La métaphore exprime une similitude entre deux choses qui ne sont pas de même nature. C’est une figure de style, c’est-à-dire une façon de s’exprimer qui s’écarte des codes habituels, s’appuyant sur une analogie pour établir une relation entre deux choses. Les métaphores sont fréquemment utilisées dans la vie courante : « ce n’est pas ma tasse de thé », « tomber dans les pommes », « passer une nuit blanche », « avoir la main verte »…
La métaphore réfère à une analogie implicite. Elle se différencie de la comparaison qui relève d’une analogie explicite. Lorsqu’une patiente, au décours d’un parcours de procréation médicalement assistée (PMA) déclare : « Mon utérus est un cimetière », il s’agit alors d’une comparaison imagée.

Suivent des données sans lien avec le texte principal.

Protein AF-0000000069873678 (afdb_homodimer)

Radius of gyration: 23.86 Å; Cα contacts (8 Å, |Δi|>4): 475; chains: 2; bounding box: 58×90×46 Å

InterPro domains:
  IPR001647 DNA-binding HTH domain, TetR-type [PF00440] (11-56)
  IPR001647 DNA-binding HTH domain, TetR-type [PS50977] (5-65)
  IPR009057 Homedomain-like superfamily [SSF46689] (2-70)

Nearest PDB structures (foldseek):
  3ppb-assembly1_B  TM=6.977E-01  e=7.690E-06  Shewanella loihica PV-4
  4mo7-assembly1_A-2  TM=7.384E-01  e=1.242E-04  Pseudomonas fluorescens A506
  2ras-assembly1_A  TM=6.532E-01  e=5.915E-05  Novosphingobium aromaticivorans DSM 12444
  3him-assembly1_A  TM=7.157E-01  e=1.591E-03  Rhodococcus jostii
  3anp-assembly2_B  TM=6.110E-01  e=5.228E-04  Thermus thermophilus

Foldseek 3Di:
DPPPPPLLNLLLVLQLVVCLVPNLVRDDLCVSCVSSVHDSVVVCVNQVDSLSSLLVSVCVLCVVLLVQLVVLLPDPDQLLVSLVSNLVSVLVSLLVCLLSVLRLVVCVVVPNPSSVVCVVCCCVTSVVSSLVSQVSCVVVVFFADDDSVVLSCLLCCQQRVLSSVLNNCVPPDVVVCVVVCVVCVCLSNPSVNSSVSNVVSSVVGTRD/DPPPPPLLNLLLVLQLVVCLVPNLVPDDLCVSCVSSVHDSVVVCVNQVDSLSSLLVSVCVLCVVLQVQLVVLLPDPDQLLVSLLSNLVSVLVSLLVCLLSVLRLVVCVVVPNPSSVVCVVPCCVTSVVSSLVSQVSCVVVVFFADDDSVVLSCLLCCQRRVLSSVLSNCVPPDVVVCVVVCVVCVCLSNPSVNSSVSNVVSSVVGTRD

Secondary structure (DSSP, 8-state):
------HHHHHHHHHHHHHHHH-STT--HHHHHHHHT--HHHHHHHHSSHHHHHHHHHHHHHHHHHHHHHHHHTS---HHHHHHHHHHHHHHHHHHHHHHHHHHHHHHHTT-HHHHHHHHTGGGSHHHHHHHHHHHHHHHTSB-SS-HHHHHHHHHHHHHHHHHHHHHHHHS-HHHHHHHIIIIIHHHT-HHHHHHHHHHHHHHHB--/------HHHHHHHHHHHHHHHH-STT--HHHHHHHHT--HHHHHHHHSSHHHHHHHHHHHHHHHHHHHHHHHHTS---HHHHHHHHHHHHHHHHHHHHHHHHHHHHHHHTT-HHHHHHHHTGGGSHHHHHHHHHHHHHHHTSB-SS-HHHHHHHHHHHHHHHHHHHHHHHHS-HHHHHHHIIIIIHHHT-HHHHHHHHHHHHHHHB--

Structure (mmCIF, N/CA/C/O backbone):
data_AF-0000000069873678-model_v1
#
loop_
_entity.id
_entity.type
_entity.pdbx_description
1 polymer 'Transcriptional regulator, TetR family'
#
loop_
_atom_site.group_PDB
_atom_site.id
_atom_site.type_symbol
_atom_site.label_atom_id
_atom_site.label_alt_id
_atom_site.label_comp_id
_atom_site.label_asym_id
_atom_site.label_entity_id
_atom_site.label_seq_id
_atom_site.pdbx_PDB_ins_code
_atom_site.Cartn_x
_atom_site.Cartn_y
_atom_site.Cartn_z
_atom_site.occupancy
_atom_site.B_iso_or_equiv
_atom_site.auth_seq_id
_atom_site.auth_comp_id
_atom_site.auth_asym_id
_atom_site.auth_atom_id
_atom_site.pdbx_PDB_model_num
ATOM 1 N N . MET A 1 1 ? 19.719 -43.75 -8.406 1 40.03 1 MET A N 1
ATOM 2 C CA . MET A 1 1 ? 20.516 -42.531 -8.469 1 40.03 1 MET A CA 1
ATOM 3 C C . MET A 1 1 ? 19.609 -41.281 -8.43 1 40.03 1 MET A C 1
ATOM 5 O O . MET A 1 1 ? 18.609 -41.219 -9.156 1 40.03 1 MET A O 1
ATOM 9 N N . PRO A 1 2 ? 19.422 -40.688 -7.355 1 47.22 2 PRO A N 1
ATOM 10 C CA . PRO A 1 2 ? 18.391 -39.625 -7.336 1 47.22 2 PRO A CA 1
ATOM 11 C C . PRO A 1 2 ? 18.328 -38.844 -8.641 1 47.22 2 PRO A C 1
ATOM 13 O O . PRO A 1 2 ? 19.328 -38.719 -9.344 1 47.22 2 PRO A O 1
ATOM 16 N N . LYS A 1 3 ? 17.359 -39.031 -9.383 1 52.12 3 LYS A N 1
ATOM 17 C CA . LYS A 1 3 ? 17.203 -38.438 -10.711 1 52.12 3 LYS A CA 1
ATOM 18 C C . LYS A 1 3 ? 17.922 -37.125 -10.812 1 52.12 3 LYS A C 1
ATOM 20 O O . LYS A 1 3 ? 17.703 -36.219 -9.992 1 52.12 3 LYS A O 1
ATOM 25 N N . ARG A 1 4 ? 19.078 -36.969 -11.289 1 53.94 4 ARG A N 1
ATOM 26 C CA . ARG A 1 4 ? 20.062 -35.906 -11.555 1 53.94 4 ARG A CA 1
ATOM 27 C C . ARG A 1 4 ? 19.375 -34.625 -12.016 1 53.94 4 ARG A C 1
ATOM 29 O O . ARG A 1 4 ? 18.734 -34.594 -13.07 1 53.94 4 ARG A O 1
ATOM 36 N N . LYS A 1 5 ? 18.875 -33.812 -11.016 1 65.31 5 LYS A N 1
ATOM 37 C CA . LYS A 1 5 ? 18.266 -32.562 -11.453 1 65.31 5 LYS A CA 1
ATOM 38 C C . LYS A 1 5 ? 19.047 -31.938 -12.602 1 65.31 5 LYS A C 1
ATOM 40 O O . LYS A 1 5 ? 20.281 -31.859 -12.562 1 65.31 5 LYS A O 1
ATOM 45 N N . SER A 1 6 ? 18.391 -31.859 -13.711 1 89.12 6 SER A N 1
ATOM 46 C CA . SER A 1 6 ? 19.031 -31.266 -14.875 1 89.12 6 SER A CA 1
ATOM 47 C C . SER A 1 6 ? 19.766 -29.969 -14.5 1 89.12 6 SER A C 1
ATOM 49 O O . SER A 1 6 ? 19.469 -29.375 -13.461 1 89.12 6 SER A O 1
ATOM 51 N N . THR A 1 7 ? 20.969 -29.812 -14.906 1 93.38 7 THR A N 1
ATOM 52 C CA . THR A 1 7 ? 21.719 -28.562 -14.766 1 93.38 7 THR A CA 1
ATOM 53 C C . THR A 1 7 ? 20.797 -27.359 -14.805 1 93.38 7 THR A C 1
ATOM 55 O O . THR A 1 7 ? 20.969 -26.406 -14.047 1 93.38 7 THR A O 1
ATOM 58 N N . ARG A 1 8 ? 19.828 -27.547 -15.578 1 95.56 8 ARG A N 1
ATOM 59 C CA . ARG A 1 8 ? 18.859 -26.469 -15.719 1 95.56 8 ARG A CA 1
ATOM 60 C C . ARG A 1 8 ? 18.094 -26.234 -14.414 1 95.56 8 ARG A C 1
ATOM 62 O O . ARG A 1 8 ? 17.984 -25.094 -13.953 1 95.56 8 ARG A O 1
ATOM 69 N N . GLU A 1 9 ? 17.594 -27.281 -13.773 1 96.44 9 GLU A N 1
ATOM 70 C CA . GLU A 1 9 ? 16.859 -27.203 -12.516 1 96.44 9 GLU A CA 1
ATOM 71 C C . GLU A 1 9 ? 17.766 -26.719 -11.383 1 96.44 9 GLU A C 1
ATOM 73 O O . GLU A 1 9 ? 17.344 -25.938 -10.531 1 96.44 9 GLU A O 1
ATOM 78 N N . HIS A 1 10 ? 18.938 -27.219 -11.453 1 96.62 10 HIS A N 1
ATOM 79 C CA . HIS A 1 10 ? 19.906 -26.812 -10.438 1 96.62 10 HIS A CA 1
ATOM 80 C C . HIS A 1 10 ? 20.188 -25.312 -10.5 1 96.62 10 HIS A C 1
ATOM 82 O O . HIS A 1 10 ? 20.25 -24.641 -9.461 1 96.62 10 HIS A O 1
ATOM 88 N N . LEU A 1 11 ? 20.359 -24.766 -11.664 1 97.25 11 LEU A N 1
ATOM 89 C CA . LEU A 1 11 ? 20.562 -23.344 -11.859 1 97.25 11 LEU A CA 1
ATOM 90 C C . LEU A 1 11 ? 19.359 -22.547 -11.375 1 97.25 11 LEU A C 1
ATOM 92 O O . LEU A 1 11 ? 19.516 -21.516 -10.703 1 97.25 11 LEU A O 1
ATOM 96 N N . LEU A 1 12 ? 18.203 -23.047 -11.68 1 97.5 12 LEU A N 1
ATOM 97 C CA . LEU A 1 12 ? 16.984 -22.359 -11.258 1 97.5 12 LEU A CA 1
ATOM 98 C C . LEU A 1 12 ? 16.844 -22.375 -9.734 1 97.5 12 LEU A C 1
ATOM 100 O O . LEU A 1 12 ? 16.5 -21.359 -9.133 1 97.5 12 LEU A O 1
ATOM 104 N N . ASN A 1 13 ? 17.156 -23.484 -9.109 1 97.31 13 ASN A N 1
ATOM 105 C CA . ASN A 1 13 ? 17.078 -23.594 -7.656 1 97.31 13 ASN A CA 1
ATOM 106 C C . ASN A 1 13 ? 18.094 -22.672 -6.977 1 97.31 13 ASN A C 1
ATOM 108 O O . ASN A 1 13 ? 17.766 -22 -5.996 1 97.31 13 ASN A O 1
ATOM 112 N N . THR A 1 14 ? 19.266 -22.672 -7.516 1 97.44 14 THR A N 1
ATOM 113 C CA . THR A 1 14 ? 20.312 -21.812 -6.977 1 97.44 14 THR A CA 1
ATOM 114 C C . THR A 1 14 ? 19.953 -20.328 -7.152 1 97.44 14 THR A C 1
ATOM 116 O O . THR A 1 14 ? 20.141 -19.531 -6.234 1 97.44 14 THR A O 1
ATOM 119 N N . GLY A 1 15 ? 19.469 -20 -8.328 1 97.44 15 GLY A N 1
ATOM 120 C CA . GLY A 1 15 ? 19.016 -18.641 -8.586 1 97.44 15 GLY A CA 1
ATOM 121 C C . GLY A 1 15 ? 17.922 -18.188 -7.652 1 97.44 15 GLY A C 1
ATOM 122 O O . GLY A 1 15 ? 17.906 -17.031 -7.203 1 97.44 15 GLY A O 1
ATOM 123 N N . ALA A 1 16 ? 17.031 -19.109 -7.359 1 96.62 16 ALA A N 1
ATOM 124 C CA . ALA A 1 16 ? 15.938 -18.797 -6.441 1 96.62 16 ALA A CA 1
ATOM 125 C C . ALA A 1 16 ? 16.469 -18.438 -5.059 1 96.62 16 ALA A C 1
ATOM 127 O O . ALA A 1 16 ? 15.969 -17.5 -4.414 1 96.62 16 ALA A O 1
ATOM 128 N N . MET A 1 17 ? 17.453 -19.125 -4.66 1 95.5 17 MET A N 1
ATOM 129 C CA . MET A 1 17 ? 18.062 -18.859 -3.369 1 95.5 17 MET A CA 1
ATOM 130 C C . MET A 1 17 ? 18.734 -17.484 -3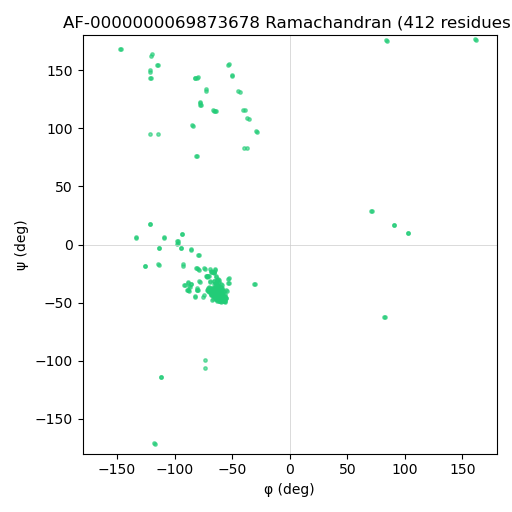.367 1 95.5 17 MET A C 1
ATOM 132 O O . MET A 1 17 ? 18.578 -16.703 -2.42 1 95.5 17 MET A O 1
ATOM 136 N N . ILE A 1 18 ? 19.438 -17.141 -4.438 1 95.69 18 ILE A N 1
ATOM 137 C CA . ILE A 1 18 ? 20.141 -15.867 -4.551 1 95.69 18 ILE A CA 1
ATOM 138 C C . ILE A 1 18 ? 19.125 -14.719 -4.547 1 95.69 18 ILE A C 1
ATOM 140 O O . ILE A 1 18 ? 19.281 -13.758 -3.791 1 95.69 18 ILE A O 1
ATOM 144 N N . VAL A 1 19 ? 18.094 -14.867 -5.324 1 95.38 19 VAL A N 1
ATOM 145 C CA . VAL A 1 19 ? 17.094 -13.812 -5.477 1 95.38 19 VAL A CA 1
ATOM 146 C C . VAL A 1 19 ? 16.297 -13.664 -4.184 1 95.38 19 VAL A C 1
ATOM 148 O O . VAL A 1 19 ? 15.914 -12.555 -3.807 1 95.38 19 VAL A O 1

L’usage qu’en fera le thérapeute sera identique à celui de la métaphore, à savoir son intégration dans le travail en hypnose.
En 2010, Bioy démontre que l’hypnose, toutes pratiques confondues, s’appuie sur les processus analogiques du discours. Suite à cela, il émet l’hypothèse que grâce à l’usage de la métaphore, le patient accède à ses propres constructions psychiques, avec en plus la perspective d’un « dénouement » pressenti. Selon François Roustang, cette dynamique psychique se doit d’inclure une dynamique physique car le mouvement du corps vient matérialiser, signer le mouvement psychique voire le changement…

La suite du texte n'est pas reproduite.